Doah bertanya dengan tegas, dan Berry menjawab,
“Saya bisa. (Saya bisa.)”
“Apakah kamu pernah mandi sebelumnya?”
“…Aku bisa. (Aku bisa.)”
“Benar-benar?”
“Wook ini (Lihat ini)…”
Berry bergumam pelan. Doah menggelengkan kepalanya.
“Kalau begitu aku akan menunjukkan padamu cara mencuci—”
“Aku akan membantunya mencuci.”
kata Khunak.
“Benarkah? Aku bisa melakukannya.
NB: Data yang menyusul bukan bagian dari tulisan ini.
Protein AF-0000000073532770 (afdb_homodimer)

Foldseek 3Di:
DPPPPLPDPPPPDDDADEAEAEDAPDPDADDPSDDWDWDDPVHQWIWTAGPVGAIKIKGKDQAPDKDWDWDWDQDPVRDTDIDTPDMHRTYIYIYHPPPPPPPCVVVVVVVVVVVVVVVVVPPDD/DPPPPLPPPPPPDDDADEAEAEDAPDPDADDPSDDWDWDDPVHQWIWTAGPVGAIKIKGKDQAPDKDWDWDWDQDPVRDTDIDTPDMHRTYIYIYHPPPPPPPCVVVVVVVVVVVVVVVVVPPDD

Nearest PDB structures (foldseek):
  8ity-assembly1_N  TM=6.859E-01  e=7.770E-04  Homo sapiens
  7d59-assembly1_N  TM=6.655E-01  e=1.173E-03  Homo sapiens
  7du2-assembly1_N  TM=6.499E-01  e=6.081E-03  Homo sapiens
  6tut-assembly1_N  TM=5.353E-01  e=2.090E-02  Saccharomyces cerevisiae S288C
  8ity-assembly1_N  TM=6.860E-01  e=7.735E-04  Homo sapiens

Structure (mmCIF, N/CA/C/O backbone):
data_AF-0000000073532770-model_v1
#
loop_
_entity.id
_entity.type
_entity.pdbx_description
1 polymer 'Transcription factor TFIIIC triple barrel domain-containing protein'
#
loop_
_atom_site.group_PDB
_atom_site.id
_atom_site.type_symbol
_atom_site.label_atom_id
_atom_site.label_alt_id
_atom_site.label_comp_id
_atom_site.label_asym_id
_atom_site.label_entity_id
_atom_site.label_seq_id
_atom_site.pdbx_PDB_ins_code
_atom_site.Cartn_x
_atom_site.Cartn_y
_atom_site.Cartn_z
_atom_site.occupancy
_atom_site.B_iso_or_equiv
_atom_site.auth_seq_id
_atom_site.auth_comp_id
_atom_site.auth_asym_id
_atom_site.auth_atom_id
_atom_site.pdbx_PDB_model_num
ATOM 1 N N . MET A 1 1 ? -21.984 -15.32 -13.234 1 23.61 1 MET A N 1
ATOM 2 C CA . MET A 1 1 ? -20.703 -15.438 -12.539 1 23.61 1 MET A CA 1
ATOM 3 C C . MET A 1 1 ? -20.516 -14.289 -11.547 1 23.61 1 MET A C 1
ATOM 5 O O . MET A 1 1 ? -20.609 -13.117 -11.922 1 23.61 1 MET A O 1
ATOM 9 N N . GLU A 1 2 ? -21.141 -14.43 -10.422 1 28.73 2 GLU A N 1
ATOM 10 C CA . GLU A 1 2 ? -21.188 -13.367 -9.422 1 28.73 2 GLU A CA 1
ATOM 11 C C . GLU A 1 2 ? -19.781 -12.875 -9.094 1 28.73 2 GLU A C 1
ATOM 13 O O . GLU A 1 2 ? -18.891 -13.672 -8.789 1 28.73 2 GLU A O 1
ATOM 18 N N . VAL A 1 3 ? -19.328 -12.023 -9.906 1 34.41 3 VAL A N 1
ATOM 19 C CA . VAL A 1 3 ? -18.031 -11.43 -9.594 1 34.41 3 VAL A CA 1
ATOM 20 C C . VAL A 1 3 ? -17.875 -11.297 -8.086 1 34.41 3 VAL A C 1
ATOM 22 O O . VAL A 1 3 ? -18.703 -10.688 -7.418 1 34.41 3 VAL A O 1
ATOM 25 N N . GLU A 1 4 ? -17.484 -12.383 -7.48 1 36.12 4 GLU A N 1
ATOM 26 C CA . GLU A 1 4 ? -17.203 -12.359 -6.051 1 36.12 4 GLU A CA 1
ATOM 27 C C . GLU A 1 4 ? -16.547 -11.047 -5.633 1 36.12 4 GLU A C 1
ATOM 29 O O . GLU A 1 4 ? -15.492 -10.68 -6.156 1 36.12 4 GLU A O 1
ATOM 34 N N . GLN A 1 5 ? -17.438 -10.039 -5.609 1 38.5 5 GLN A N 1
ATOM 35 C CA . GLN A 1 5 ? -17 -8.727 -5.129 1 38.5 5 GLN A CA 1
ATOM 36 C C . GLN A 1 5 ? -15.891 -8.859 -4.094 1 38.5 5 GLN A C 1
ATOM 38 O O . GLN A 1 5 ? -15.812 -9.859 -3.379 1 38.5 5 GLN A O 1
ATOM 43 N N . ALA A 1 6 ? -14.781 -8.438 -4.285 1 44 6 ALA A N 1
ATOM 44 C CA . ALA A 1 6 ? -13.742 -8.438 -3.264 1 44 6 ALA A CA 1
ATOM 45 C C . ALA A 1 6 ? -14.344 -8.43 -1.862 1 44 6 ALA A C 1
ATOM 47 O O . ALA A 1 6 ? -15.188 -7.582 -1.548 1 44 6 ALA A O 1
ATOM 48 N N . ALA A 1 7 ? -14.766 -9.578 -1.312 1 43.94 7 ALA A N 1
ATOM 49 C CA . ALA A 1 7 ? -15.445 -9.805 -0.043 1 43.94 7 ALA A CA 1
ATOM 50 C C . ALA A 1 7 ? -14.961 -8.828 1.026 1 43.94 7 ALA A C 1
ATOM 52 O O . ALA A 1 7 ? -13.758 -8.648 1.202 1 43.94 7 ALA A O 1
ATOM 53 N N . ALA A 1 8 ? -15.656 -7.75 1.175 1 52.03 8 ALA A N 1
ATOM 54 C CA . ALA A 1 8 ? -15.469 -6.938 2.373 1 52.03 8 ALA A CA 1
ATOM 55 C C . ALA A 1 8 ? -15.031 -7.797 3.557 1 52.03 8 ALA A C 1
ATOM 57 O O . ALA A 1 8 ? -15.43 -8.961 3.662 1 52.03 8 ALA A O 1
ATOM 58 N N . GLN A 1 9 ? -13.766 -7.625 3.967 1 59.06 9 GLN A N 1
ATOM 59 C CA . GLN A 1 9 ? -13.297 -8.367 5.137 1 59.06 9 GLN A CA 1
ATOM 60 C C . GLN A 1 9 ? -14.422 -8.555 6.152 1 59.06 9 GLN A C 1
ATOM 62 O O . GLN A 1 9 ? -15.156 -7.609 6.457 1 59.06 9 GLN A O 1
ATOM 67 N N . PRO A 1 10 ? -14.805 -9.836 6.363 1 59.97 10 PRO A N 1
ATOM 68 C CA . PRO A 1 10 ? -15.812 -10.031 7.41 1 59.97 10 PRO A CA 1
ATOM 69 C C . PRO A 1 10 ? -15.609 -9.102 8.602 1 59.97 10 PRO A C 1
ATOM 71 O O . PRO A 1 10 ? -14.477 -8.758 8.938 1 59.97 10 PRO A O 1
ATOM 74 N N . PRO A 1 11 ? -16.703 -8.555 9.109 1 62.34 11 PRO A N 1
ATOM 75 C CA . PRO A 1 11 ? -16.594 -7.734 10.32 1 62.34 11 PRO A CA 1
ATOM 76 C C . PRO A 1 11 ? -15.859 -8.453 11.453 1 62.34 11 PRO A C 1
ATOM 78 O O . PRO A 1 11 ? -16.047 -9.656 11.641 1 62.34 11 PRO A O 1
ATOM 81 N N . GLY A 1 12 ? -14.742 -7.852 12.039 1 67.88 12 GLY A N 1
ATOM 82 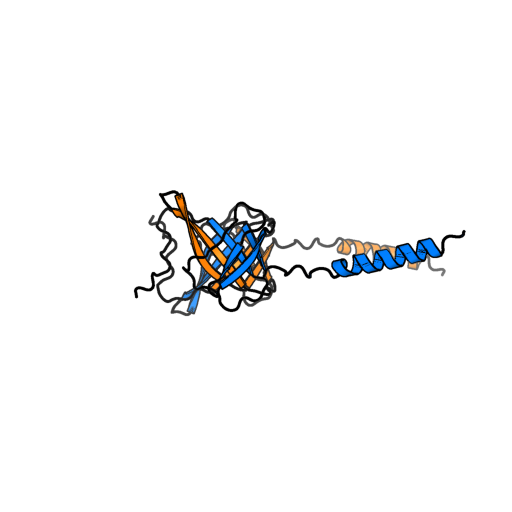C CA . GLY A 1 12 ? -14.031 -8.359 13.203 1 67.88 12 GLY A CA 1
ATOM 83 C C . GLY A 1 12 ? -12.672 -8.945 12.859 1 67.88 12 GLY A C 1
ATOM 84 O O . GLY A 1 12 ? -11.852 -9.188 13.75 1 67.88 12 GLY A O 1
ATOM 85 N N . GLN A 1 13 ? -12.516 -9.406 11.695 1 75.81 13 GLN A N 1
ATOM 86 C CA . GLN A 1 13 ? -11.219 -10.008 11.406 1 75.81 13 GLN A CA 1
ATOM 87 C C . GLN A 1 13 ? -10.211 -8.953 10.969 1 75.81 13 GLN A C 1
ATOM 89 O O . GLN A 1 13 ? -10.445 -8.227 10 1 75.81 13 GLN A O 1
ATOM 94 N N . GLU A 1 14 ? -9.148 -8.922 11.727 1 84.56 14 GLU A N 1
ATOM 95 C CA . GLU A 1 14 ? -8.102 -7.949 11.43 1 84.56 14 GLU A CA 1
ATOM 96 C C . GLU A 1 14 ? -7.145 -8.477 10.367 1 84.56 14 GLU A C 1
ATOM 98 O O . GLU A 1 14 ? -6.816 -9.664 10.344 1 84.56 14 GLU A O 1
ATOM 103 N N . ALA A 1 15 ? -6.965 -7.672 9.375 1 93.56 15 ALA A N 1
ATOM 104 C CA . ALA A 1 15 ? -6.027 -8.039 8.32 1 93.56 15 ALA A CA 1
ATOM 105 C C . ALA A 1 15 ? -4.652 -7.426 8.562 1 93.56 15 ALA A C 1
ATOM 107 O O . ALA A 1 15 ? -4.547 -6.316 9.102 1 93.56 15 ALA A O 1
ATOM 108 N N . VAL A 1 16 ? -3.588 -8.273 8.242 1 95.44 16 VAL A N 1
ATOM 109 C CA . VAL A 1 16 ? -2.225 -7.754 8.18 1 95.44 16 VAL A CA 1
ATOM 110 C C . VAL A 1 16 ? -1.868 -7.41 6.734 1 95.44 16 VAL A C 1
ATOM 112 O O . VAL A 1 16 ? -2.152 -8.188 5.816 1 95.44 16 VAL A O 1
ATOM 115 N N . TYR A 1 17 ? -1.289 -6.234 6.574 1 97.25 17 TYR A N 1
ATOM 116 C CA . TYR A 1 17 ? -0.991 -5.777 5.223 1 97.25 17 TYR A CA 1
ATOM 117 C C . TYR A 1 17 ? 0.504 -5.855 4.938 1 97.25 17 TYR A C 1
ATOM 119 O O . TYR A 1 17 ? 1.323 -5.734 5.852 1 97.25 17 TYR A O 1
ATOM 127 N N . VAL A 1 18 ? 0.891 -6.062 3.656 1 97.94 18 VAL A N 1
ATOM 128 C CA . VAL A 1 18 ? 2.27 -6 3.182 1 97.94 18 VAL A CA 1
ATOM 129 C C . VAL A 1 18 ? 2.318 -5.32 1.815 1 97.94 18 VAL A C 1
ATOM 131 O O . VAL A 1 18 ? 1.457 -5.559 0.965 1 97.94 18 VAL A O 1
ATOM 134 N N . VAL A 1 19 ? 3.281 -4.465 1.598 1 98.31 19 VAL A N 1
ATOM 135 C CA . VAL A 1 19 ? 3.496 -3.834 0.3 1 98.31 19 VAL A CA 1
ATOM 136 C C . VAL A 1 19 ? 4.598 -4.57 -0.457 1 98.31 19 VAL A C 1
ATOM 138 O O . VAL A 1 19 ? 5.699 -4.762 0.065 1 98.31 19 VAL A O 1
ATOM 141 N N . LEU A 1 20 ? 4.277 -5.023 -1.609 1 97.81 20 LEU A N 1
ATOM 142 C CA . LEU A 1 20 ? 5.242 -5.648 -2.512 1 97.81 20 LEU A CA 1
ATOM 143 C C . LEU A 1 20 ? 5.66 -4.68 -3.613 1 97.81 20 LEU A C 1
ATOM 145 O O . LEU A 1 20 ? 4.812 -4.16 -4.344 1 97.81 20 LEU A O 1
ATOM 149 N N . ASP A 1 21 ? 6.953 -4.469 -3.746 1 96.94 21 ASP A N 1
ATOM 150 C CA . ASP A 1 21 ? 7.527 -3.648 -4.809 1 96.94 21 ASP A CA 1
ATOM 151 C C . ASP A 1 21 ? 8.078 -4.516 -5.938 1 96.94 21 ASP A C 1
ATOM 153 O O . ASP A 1 21 ? 9.047 -5.25 -5.75 1 96.94 21 ASP A O 1
ATOM 157 N N . LEU A 1 22 ? 7.43 -4.406 -7.059 1 96.31 22 LEU A N 1
ATOM 158 C CA . LEU A 1 22 ? 7.84 -5.203 -8.211 1 96.31 22 LEU A CA 1
ATOM 159 C C . LEU A 1 22 ? 8.852 -4.449 -9.062 1 96.31 22 LEU A C 1
ATOM 161 O O . LEU A 1 22 ? 8.523 -3.416 -9.656 1 96.31 22 LEU A O 1
ATOM 165 N N . GLN A 1 23 ? 10.109 -4.914 -9.242 1 91.75 23 GLN A N 1
ATOM 166 C CA . GLN A 1 23 ? 11.195 -4.23 -9.93 1 91.75 23 GLN A CA 1
ATOM 167 C C . GLN A 1 23 ? 11.195 -4.555 -11.422 1 91.75 23 GLN A C 1
ATOM 169 O O . GLN A 1 23 ? 11.82 -3.852 -12.219 1 91.75 23 GLN A O 1
ATOM 174 N N . ASP A 1 24 ? 10.586 -5.523 -11.922 1 81.38 24 ASP A N 1
ATOM 175 C CA . ASP A 1 24 ? 10.82 -6.062 -13.258 1 81.38 24 ASP A CA 1
ATOM 176 C C . ASP A 1 24 ? 9.719 -5.625 -14.219 1 81.38 24 ASP A C 1
ATOM 178 O O . ASP A 1 24 ? 9.609 -6.156 -15.328 1 81.38 24 ASP A O 1
ATOM 182 N N . GLY A 1 25 ? 9.039 -4.586 -14.016 1 82.25 25 GLY A N 1
ATOM 183 C CA . GLY A 1 25 ? 8.031 -4.094 -14.945 1 82.25 25 GLY A CA 1
ATOM 184 C C . GLY A 1 25 ? 6.973 -5.125 -15.281 1 82.25 25 GLY A C 1
ATOM 185 O O . GLY A 1 25 ? 6.652 -5.336 -16.453 1 82.25 25 GLY A O 1
ATOM 186 N N . VAL A 1 26 ? 6.512 -5.785 -14.391 1 85.81 26 VAL A N 1
ATOM 187 C CA . VAL A 1 26 ? 5.453 -6.773 -14.57 1 85.81 26 VAL A CA 1
ATOM 188 C C . VAL A 1 26 ? 4.234 -6.117 -15.211 1 85.81 26 VAL A C 1
ATOM 190 O O . VAL A 1 26 ? 3.695 -5.145 -14.68 1 85.81 26 VAL A O 1
ATOM 193 N N . GLU A 1 27 ? 3.893 -6.617 -16.344 1 82.88 27 GLU A N 1
ATOM 194 C CA . GLU A 1 27 ? 2.828 -5.996 -17.125 1 82.88 27 GLU A CA 1
ATOM 195 C C . GLU A 1 27 ? 1.459 -6.535 -16.734 1 82.88 27 GLU A C 1
ATOM 197 O O . GLU A 1 27 ? 0.489 -5.777 -16.641 1 82.88 27 GLU A O 1
ATOM 202 N N . ALA A 1 28 ? 1.365 -7.848 -16.484 1 88.69 28 ALA A N 1
ATOM 203 C CA . ALA A 1 28 ? 0.068 -8.43 -16.156 1 88.69 28 ALA A CA 1
ATOM 204 C C . ALA A 1 28 ? -0.116 -8.516 -14.641 1 88.69 28 ALA A C 1
ATOM 206 O O . ALA A 1 28 ? 0.391 -9.438 -14 1 88.69 28 ALA A O 1
ATOM 207 N N . LEU A 1 29 ? -0.843 -7.441 -14.133 1 93.19 29 LEU A N 1
ATOM 208 C CA . LEU A 1 29 ? -1.088 -7.441 -12.695 1 93.19 29 LEU A CA 1
ATOM 209 C C . LEU A 1 29 ? -2.438 -8.078 -12.375 1 93.19 29 LEU A C 1
ATOM 211 O O . LEU A 1 29 ? -3.398 -7.918 -13.133 1 93.19 29 LEU A O 1
ATOM 215 N N . PRO A 1 30 ? -2.465 -8.773 -11.328 1 94.62 30 PRO A N 1
ATOM 216 C CA . PRO A 1 30 ? -3.752 -9.336 -10.914 1 94.62 30 PRO A CA 1
ATOM 217 C C . PRO A 1 30 ? -4.773 -8.258 -10.547 1 94.62 30 PRO A C 1
ATOM 219 O O . PRO A 1 30 ? -4.402 -7.105 -10.305 1 94.62 30 PRO A O 1
ATOM 222 N N . GLU A 1 31 ? -6.027 -8.688 -10.625 1 91.88 31 GLU A N 1
ATOM 223 C CA . GLU A 1 31 ? -7.102 -7.781 -10.227 1 91.88 31 GLU A CA 1
ATOM 224 C C . GLU A 1 31 ? -7.309 -7.801 -8.711 1 91.88 31 GLU A C 1
ATOM 226 O O . GLU A 1 31 ? -7.109 -8.836 -8.07 1 91.88 31 GLU A O 1
ATOM 231 N N . PRO A 1 32 ? -7.727 -6.664 -8.164 1 93.5 32 PRO A N 1
ATOM 232 C CA . PRO A 1 32 ? -8.062 -6.656 -6.738 1 93.5 32 PRO A CA 1
ATOM 233 C C . PRO A 1 32 ? -9 -7.801 -6.348 1 93.5 32 PRO A C 1
ATOM 235 O O . PRO A 1 32 ? -9.922 -8.133 -7.098 1 93.5 32 PRO A O 1
ATOM 238 N N . GLY A 1 33 ? -8.719 -8.375 -5.176 1 93.19 33 GLY A N 1
ATOM 239 C CA . GLY A 1 33 ? -9.492 -9.516 -4.719 1 93.19 33 GLY A CA 1
ATOM 240 C C . GLY A 1 33 ? -8.867 -10.852 -5.086 1 93.19 33 GLY A C 1
ATOM 241 O O . GLY A 1 33 ? -9.25 -11.891 -4.543 1 93.19 33 GLY A O 1
ATOM 242 N N . ALA A 1 34 ? -7.941 -10.844 -6.043 1 94.94 34 ALA A N 1
ATOM 243 C CA . ALA A 1 34 ? -7.27 -12.078 -6.441 1 94.94 34 ALA A CA 1
ATOM 244 C C . ALA A 1 34 ? -6.414 -12.625 -5.305 1 94.94 34 ALA A C 1
ATOM 246 O O . ALA A 1 34 ? -5.758 -11.867 -4.59 1 94.94 34 ALA A O 1
ATOM 247 N N . ARG A 1 35 ? -6.445 -14.016 -5.211 1 95.5 35 ARG A N 1
ATOM 248 C CA . ARG A 1 35 ? -5.539 -14.664 -4.27 1 95.5 35 ARG A CA 1
ATOM 249 C C . ARG A 1 35 ? -4.145 -14.82 -4.875 1 95.5 35 ARG A C 1
ATOM 251 O O . ARG A 1 35 ? -4.012 -15.141 -6.059 1 95.5 35 ARG A O 1
ATOM 258 N N . LEU A 1 36 ? -3.156 -14.484 -4.102 1 96 36 LEU A N 1
ATOM 259 C CA . LEU A 1 36 ? -1.785 -14.594 -4.59 1 96 36 LEU A CA 1
ATOM 260 C C . LEU A 1 36 ? -1.022 -15.672 -3.828 1 96 36 LEU A C 1
ATOM 262 O O . LEU A 1 36 ? -1.237 -15.867 -2.631 1 96 36 LEU A O 1
ATOM 266 N N . GLN A 1 37 ? -0.178 -16.359 -4.602 1 95.69 37 GLN A N 1
ATOM 267 C CA . GLN A 1 37 ? 0.721 -17.344 -4.008 1 95.69 37 GLN A CA 1
ATOM 268 C C . GLN A 1 37 ? 2.016 -16.688 -3.533 1 95.69 37 GLN A C 1
ATOM 270 O O . GLN A 1 37 ? 2.928 -16.453 -4.328 1 95.69 37 GLN A O 1
ATOM 275 N N . LEU A 1 38 ? 2.043 -16.297 -2.348 1 96.69 38 LEU A N 1
ATOM 276 C CA . LEU A 1 38 ? 3.209 -15.758 -1.659 1 96.69 38 LEU A CA 1
ATOM 277 C C . LEU A 1 38 ? 3.791 -16.781 -0.69 1 96.69 38 LEU A C 1
ATOM 279 O O . LEU A 1 38 ? 3.17 -17.109 0.324 1 96.69 38 LEU A O 1
ATOM 283 N N . GLU A 1 39 ? 4.953 -17.25 -0.95 1 95.5 39 GLU A N 1
ATOM 284 C CA . GLU A 1 39 ? 5.562 -18.328 -0.177 1 95.5 39 GLU A CA 1
ATOM 285 C C . GLU A 1 39 ? 6.871 -17.891 0.465 1 95.5 39 GLU A C 1
ATOM 287 O O . GLU A 1 39 ? 7.48 -16.906 0.025 1 95.5 39 GLU A O 1
ATOM 292 N N . GLY A 1 40 ? 7.199 -18.531 1.586 1 96.5 40 GLY A N 1
ATOM 293 C CA . GLY A 1 40 ? 8.508 -18.328 2.18 1 96.5 40 GLY A CA 1
ATOM 294 C C . GLY A 1 40 ? 8.57 -17.078 3.047 1 96.5 40 GLY A C 1
ATOM 295 O O . GLY A 1 40 ? 9.633 -16.453 3.172 1 96.5 40 GLY A O 1
ATOM 296 N N . MET A 1 41 ? 7.469 -16.672 3.553 1 93.62 41 MET A N 1
ATOM 297 C CA . MET A 1 41 ? 7.418 -15.469 4.367 1 93.62 41 MET A CA 1
ATOM 298 C C . MET A 1 41 ? 8.227 -15.641 5.648 1 93.62 41 MET A C 1
ATOM 300 O O . MET A 1 41 ? 8.586 -14.656 6.297 1 93.62 41 MET A O 1
ATOM 304 N N . GLU A 1 42 ? 8.422 -16.922 6.039 1 92.38 42 GLU A N 1
ATOM 305 C CA . GLU A 1 42 ? 9.203 -17.219 7.23 1 92.38 42 GLU A CA 1
ATOM 306 C C . GLU A 1 42 ? 10.695 -17.312 6.902 1 92.38 42 GLU A C 1
ATOM 308 O O . GLU A 1 42 ? 11.523 -17.484 7.797 1 92.38 42 GLU A O 1
ATOM 313 N N . THR A 1 43 ? 11.023 -17.047 5.746 1 93.19 43 THR A N 1
ATOM 314 C CA . THR A 1 43 ? 12.414 -17.062 5.289 1 93.19 43 THR A CA 1
ATOM 315 C C . THR A 1 43 ? 12.883 -15.656 4.941 1 93.19 43 THR A C 1
ATOM 317 O O . THR A 1 43 ? 12.125 -14.688 5.066 1 93.19 43 THR A O 1
ATOM 320 N N . GLN A 1 44 ? 14.18 -15.586 4.512 1 94.19 44 GLN A N 1
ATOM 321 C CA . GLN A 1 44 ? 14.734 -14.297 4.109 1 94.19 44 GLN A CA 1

Aku membawanya, jadi kau tidak perlu…”
“Aku akan melakukannya.”
Ujar Khunak sambil mencengkeram tengkuk Berry yang berpakaian compang-camping, lalu menghilang.
“Meong!!”
Teriakan putus asa bergema dari lembah, diikuti oleh suara mengeong samar-samar.
Selama waktu itu, Doah segera menyiapkan makanan.
‘Mari kita lihat.’
Ada kentang, tomat, keju, dan sedikit bacon.
‘Saya juga harus menggunakan lemak Ralba.’
Biasanya, lemak Ralba harus dicairkan sepenuhnya dan disaring, tetapi dia memutuskan untuk melewatkannya hari ini.
Doah mengiris tipis kentang dan merendamnya dalam air.
Dia mencuci tomat hingga bersih, menghancurkannya, dan mencampurnya dengan berbagai bumbu.
Dia menggoreng bacon dalam wajan sampai renyah, lalu menyisihkannya.
Dia lalu menggoreng tomat yang telah dihancurkan itu dalam wajan yang sama.
Terakhir, ia mengoleskan lemak Ralba secukupnya ke dalam panci, menata kentang berlapis-lapis, menambahkan tomat yang dihancurkan, menaburkan bacon renyah, dan melengkapinya dengan keju.
Dia mengulangi prosesnya, melapisi kentang, tomat, bacon, dan keju.
Dia menutup panci itu dan menaruhnya di atas api unggun.
Sebuah tongkat ditancapkan dalam-dalam ke tanah di samping api unggun.
Terpasang pada tongkat itu adalah jaring logam persegi panjang yang tingginya dapat disesuaikan.
Dari samping, bentuknya seperti huruf L. Meletakkan pot di atas kasa di atas api unggun melengkapi pengaturannya.
Panci yang diberkati oleh Pohon Dunia tidak hangus dan tidak kehilangan warnanya.
Walau begitu, tampaknya pemandian itu masih belum selesai.
“Yah, mengingat semuanya bulu, itu akan memakan waktu yang lama. Kuharap dia awalnya tidak berbulu putih atau semacamnya.”
Tepat pada saat itu, Berry muncul, terbungkus handuk, dengan suara gemerisik.
Doah terkejut dengan apa yang dilihatnya.
“Berry, apakah semuanya benar-benar bulu?!”